**WHAT YOU WILL DO**
Of the lines below, write out exactly those from the line with "ATOM 162 N N" through the line with "ATOM 181 N N", both included, and skip the rest.

───── THE RECORDS ─────

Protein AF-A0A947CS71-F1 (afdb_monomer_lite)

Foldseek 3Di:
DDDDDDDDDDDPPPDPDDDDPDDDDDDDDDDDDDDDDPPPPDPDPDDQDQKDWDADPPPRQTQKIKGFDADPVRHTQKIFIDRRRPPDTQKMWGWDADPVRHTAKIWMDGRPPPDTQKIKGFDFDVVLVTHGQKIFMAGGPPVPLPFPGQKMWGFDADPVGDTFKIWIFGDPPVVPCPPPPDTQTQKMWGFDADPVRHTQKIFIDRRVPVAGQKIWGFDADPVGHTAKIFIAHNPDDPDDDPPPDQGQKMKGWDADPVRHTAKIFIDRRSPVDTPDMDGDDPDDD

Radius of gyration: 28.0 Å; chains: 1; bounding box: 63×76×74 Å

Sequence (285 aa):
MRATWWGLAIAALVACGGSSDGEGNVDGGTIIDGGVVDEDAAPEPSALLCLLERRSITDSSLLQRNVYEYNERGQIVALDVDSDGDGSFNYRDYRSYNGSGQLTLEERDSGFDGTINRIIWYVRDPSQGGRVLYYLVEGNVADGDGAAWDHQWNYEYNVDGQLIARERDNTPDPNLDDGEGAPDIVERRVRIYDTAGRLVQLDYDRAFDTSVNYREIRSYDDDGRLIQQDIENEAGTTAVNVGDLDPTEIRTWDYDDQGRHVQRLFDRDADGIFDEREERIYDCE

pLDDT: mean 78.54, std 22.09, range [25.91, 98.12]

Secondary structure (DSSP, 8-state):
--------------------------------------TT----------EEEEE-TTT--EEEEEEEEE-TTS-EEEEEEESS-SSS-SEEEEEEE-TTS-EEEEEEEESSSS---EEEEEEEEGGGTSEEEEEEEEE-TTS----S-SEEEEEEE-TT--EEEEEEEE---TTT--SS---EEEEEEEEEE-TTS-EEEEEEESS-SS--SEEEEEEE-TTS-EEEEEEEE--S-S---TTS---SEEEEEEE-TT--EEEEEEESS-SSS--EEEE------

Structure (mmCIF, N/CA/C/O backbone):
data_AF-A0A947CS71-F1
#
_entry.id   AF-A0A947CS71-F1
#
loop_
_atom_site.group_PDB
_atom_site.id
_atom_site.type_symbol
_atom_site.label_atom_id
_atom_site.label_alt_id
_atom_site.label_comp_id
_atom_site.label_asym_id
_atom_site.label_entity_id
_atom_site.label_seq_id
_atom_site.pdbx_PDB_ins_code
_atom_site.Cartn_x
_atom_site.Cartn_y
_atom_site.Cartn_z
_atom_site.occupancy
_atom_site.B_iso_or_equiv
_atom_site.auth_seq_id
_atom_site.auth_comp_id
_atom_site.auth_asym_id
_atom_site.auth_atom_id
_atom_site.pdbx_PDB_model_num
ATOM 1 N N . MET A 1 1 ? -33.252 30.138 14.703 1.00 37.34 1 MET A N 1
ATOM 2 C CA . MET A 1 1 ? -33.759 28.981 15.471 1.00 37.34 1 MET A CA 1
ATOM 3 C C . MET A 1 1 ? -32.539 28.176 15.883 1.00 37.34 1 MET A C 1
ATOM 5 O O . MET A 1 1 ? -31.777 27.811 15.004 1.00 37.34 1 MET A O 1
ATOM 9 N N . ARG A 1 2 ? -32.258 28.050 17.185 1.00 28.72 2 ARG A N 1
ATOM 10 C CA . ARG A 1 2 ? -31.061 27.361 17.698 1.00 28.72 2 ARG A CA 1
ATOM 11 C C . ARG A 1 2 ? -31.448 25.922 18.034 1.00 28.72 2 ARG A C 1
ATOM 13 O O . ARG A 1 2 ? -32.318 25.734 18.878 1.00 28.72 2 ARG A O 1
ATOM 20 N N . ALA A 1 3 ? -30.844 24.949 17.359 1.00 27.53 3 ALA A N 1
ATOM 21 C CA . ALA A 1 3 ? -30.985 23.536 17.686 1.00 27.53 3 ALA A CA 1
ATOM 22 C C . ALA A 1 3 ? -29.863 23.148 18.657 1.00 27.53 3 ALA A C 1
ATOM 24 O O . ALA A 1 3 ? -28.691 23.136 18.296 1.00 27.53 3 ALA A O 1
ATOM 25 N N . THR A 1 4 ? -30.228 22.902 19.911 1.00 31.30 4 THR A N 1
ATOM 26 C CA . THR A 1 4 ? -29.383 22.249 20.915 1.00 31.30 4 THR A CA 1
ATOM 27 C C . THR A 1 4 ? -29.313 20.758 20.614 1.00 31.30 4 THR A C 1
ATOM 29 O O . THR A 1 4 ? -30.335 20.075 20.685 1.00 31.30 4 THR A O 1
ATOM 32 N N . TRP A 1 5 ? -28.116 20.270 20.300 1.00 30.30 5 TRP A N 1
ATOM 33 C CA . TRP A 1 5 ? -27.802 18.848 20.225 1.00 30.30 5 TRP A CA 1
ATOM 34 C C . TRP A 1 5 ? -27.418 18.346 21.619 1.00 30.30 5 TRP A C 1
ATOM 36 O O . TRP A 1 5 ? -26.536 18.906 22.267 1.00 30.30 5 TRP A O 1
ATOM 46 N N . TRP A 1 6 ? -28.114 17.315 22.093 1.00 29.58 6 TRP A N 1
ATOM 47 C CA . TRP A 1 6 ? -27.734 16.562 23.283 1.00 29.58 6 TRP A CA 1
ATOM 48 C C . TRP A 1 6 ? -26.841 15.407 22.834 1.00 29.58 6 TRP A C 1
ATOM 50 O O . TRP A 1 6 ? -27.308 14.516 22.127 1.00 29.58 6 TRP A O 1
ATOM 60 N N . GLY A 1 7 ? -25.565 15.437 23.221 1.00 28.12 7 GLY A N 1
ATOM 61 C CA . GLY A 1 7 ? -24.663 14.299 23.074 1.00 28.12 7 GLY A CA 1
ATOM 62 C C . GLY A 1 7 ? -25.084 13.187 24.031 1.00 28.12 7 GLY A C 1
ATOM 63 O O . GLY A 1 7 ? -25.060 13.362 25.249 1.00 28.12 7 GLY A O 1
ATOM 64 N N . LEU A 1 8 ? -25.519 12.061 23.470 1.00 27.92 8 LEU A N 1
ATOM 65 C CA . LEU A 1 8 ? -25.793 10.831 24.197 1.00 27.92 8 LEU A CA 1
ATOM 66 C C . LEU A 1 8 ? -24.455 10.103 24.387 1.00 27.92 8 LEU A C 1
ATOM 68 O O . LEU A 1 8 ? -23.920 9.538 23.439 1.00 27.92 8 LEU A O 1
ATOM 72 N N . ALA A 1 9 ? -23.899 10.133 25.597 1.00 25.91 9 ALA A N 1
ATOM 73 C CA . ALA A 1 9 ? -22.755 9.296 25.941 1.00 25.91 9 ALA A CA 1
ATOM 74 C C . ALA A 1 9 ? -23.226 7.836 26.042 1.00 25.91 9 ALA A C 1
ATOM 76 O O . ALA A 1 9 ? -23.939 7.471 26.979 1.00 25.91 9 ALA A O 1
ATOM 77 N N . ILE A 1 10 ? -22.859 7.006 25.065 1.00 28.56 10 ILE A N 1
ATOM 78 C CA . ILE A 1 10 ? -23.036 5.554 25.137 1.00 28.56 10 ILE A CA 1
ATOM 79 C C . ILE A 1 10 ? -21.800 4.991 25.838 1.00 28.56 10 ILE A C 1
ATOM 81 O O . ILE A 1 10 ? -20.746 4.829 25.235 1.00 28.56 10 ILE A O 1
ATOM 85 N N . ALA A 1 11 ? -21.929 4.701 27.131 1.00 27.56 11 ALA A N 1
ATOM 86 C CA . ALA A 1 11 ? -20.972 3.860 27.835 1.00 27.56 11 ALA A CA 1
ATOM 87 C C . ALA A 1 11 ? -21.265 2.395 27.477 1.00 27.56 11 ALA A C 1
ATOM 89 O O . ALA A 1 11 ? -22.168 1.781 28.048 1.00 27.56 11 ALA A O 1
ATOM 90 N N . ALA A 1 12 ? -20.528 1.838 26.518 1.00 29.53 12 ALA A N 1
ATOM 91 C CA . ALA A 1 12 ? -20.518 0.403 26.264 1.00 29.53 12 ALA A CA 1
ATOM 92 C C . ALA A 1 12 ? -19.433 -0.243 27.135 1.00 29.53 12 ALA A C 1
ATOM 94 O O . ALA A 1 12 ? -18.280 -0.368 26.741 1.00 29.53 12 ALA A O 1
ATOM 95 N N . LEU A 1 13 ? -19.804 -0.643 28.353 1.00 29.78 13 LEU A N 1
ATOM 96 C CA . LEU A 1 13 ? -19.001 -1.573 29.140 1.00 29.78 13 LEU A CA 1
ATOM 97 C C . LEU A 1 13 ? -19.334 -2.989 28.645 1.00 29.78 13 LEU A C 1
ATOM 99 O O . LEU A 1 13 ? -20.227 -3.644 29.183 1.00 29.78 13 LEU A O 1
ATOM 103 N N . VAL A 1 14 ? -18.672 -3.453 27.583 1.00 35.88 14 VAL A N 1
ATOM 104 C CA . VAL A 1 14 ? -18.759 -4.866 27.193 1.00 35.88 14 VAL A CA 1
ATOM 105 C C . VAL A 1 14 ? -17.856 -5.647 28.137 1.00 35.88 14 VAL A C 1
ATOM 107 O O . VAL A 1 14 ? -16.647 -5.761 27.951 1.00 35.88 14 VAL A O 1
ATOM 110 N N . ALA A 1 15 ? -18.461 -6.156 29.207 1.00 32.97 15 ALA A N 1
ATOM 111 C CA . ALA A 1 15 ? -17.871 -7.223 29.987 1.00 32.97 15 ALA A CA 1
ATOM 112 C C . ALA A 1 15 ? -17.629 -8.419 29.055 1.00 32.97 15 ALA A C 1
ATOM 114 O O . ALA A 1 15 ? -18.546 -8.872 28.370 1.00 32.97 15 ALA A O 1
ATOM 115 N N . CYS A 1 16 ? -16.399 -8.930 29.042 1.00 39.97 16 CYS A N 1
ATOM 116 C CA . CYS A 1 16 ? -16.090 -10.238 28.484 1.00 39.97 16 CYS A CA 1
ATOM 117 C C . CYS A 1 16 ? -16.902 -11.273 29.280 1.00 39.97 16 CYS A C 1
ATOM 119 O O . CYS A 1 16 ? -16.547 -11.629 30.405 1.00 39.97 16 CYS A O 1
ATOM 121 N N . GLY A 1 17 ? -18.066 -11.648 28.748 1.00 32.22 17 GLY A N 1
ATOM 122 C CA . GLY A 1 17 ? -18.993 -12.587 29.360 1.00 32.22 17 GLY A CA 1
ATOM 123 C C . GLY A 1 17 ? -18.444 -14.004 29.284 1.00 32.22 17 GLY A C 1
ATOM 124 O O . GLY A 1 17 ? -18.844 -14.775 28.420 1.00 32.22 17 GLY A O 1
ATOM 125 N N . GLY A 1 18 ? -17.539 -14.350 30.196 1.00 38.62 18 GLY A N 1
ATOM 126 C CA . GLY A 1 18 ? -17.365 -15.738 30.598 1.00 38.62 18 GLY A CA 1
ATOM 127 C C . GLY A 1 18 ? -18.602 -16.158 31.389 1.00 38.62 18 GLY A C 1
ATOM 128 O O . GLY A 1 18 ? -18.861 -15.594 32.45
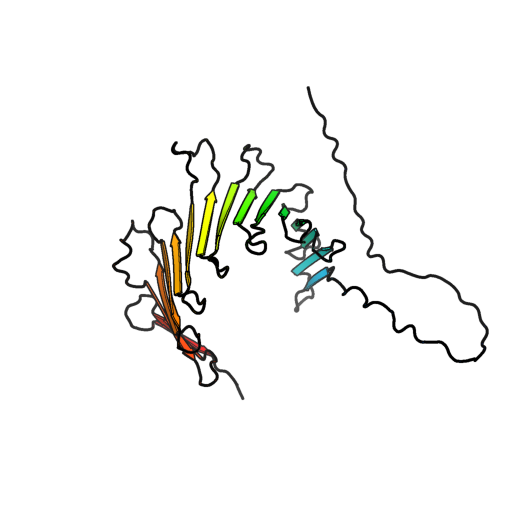3 1.00 38.62 18 GLY A O 1
ATOM 129 N N . SER A 1 19 ? -19.377 -17.107 30.859 1.00 37.62 19 SER A N 1
ATOM 130 C CA . SER A 1 19 ? -20.435 -17.785 31.612 1.00 37.62 19 SER A CA 1
ATOM 131 C C . SER A 1 19 ? -19.806 -18.431 32.844 1.00 37.62 19 SER A C 1
ATOM 133 O O . SER A 1 19 ? -18.968 -19.323 32.722 1.00 37.62 19 SER A O 1
ATOM 135 N N . SER A 1 20 ? -20.143 -17.923 34.029 1.00 44.50 20 SER A N 1
ATOM 136 C CA . SER A 1 20 ? -19.811 -18.542 35.306 1.00 44.50 20 SER A CA 1
ATOM 137 C C . SER A 1 20 ? -21.074 -19.154 35.896 1.00 44.50 20 SER A C 1
ATOM 139 O O . SER A 1 20 ? -21.887 -18.505 36.553 1.00 44.50 20 SER A O 1
ATOM 141 N N . ASP A 1 21 ? -21.232 -20.442 35.644 1.00 46.50 21 ASP A N 1
ATOM 142 C CA . ASP A 1 21 ? -22.288 -21.267 36.197 1.00 46.50 21 ASP A CA 1
ATOM 143 C C . ASP A 1 21 ? -21.908 -21.580 37.649 1.00 46.50 21 ASP A C 1
ATOM 145 O O . ASP A 1 21 ? -21.119 -22.478 37.953 1.00 46.50 21 ASP A O 1
ATOM 149 N N . GLY A 1 22 ? -22.405 -20.747 38.557 1.00 45.34 22 GLY A N 1
ATOM 150 C CA . GLY A 1 22 ? -22.241 -20.922 39.988 1.00 45.34 22 GLY A CA 1
ATOM 151 C C . GLY A 1 22 ? -23.167 -21.991 40.575 1.00 45.34 22 GLY A C 1
ATOM 152 O O . GLY A 1 22 ? -24.354 -22.043 40.273 1.00 45.34 22 GLY A O 1
ATOM 153 N N . GLU A 1 23 ? -22.582 -22.701 41.543 1.00 45.88 23 GLU A N 1
ATOM 154 C CA . GLU A 1 23 ? -23.185 -23.331 42.727 1.00 45.88 23 GLU A CA 1
ATOM 155 C C . GLU A 1 23 ? -23.673 -24.787 42.649 1.00 45.88 23 GLU A C 1
ATOM 157 O O . GLU A 1 23 ? -24.547 -25.154 41.873 1.00 45.88 23 GLU A O 1
ATOM 162 N N . GLY A 1 24 ? -23.183 -25.599 43.600 1.00 37.19 24 GLY A N 1
ATOM 163 C CA . GLY A 1 24 ? -23.910 -26.795 44.031 1.00 37.19 24 GLY A CA 1
ATOM 164 C C . GLY A 1 24 ? -23.085 -27.934 44.623 1.00 37.19 24 GLY A C 1
ATOM 165 O O . GLY A 1 24 ? -23.116 -29.040 44.102 1.00 37.19 24 GLY A O 1
ATOM 166 N N . ASN A 1 25 ? -22.385 -27.705 45.735 1.00 48.69 25 ASN A N 1
ATOM 167 C CA . ASN A 1 25 ? -21.878 -28.783 46.588 1.00 48.69 25 ASN A CA 1
ATOM 168 C C . ASN A 1 25 ? -23.050 -29.521 47.270 1.00 48.69 25 ASN A C 1
ATOM 170 O O . ASN A 1 25 ? -23.691 -28.929 48.138 1.00 48.69 25 ASN A O 1
ATOM 174 N N . VAL A 1 26 ? -23.291 -30.798 46.937 1.00 44.75 26 VAL A N 1
ATOM 175 C CA . VAL A 1 26 ? -23.976 -31.761 47.821 1.00 44.75 26 VAL A CA 1
ATOM 176 C C . VAL A 1 26 ? -23.372 -33.162 47.640 1.00 44.75 26 VAL A C 1
ATOM 178 O O . VAL A 1 26 ? -23.297 -33.688 46.533 1.00 44.75 26 VAL A O 1
ATOM 181 N N . ASP A 1 27 ? -22.947 -33.734 48.764 1.00 47.84 27 ASP A N 1
ATOM 182 C CA . ASP A 1 27 ? -22.466 -35.101 48.989 1.00 47.84 27 ASP A CA 1
ATOM 183 C C . ASP A 1 27 ? -23.365 -36.215 48.414 1.00 47.84 27 ASP A C 1
ATOM 185 O O . ASP A 1 27 ? -24.593 -36.125 48.459 1.00 47.84 27 ASP A O 1
ATOM 189 N N . GLY A 1 28 ? -22.740 -37.348 48.066 1.00 37.72 28 GLY A N 1
ATOM 190 C CA . GLY A 1 28 ? -23.388 -38.668 48.096 1.00 37.72 28 GLY A CA 1
ATOM 191 C C . GLY A 1 28 ? -23.283 -39.469 46.799 1.00 37.72 28 GLY A C 1
ATOM 192 O O . GLY A 1 28 ? -24.017 -39.237 45.845 1.00 37.72 28 GLY A O 1
ATOM 193 N N . GLY A 1 29 ? -22.385 -40.457 46.773 1.00 41.97 29 GLY A N 1
ATOM 194 C CA . GLY A 1 29 ? -22.141 -41.293 45.600 1.00 41.97 29 GLY A CA 1
ATOM 195 C C . GLY A 1 29 ? -23.322 -42.159 45.154 1.00 41.97 29 GLY A C 1
ATOM 196 O O . GLY A 1 29 ? -24.135 -42.594 45.963 1.00 41.97 29 GLY A O 1
ATOM 197 N N . THR A 1 30 ? -23.347 -42.482 43.860 1.00 38.25 30 THR A N 1
ATOM 198 C CA . THR A 1 30 ? -23.886 -43.725 43.282 1.00 38.25 30 THR A CA 1
ATOM 199 C C . THR A 1 30 ? -23.305 -43.888 41.871 1.00 38.25 30 THR A C 1
ATOM 201 O O . THR A 1 30 ? -23.334 -42.964 41.067 1.00 38.25 30 THR A O 1
ATOM 204 N N . ILE A 1 31 ? -22.745 -45.068 41.600 1.00 46.72 31 ILE A N 1
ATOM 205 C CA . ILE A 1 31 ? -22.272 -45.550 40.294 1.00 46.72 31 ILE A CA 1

─────

**SOLUTION TO THIS TASK**
ATOM 162 N N . GLY A 1 24 ? -23.183 -25.599 43.600 1.00 37.19 24 GLY A N 1
ATOM 163 C CA . GLY A 1 24 ? -23.910 -26.795 44.031 1.00 37.19 24 GLY A CA 1
ATOM 164 C C . GLY A 1 24 ? -23.085 -27.934 44.623 1.00 37.19 24 GLY A C 1
ATOM 165 O O . GLY A 1 24 ? -23.116 -29.040 44.102 1.00 37.19 24 GLY A O 1
ATOM 166 N N . ASN A 1 25 ? -22.385 -27.705 45.735 1.00 48.69 25 ASN A N 1
ATOM 167 C CA . ASN A 1 25 ? -21.878 -28.783 46.588 1.00 48.69 25 ASN A CA 1
ATOM 168 C C . ASN A 1 25 ? -23.050 -29.521 47.270 1.00 48.69 25 ASN A C 1
ATOM 170 O O . ASN A 1 25 ? -23.691 -28.929 48.138 1.00 48.69 25 ASN A O 1
ATOM 174 N N . VAL A 1 26 ? -23.291 -30.798 46.937 1.00 44.75 26 VAL A N 1
ATOM 175 C CA . VAL A 1 26 ? -23.976 -31.761 47.821 1.00 44.75 26 VAL A CA 1
ATOM 176 C C . VAL A 1 26 ? -23.372 -33.162 47.640 1.00 44.75 26 VAL A C 1
ATOM 178 O O . VAL A 1 26 ? -23.297 -33.688 46.533 1.00 44.75 26 VAL A O 1
ATOM 181 N N . ASP A 1 27 ? -22.947 -33.734 48.764 1.00 47.84 27 ASP A N 1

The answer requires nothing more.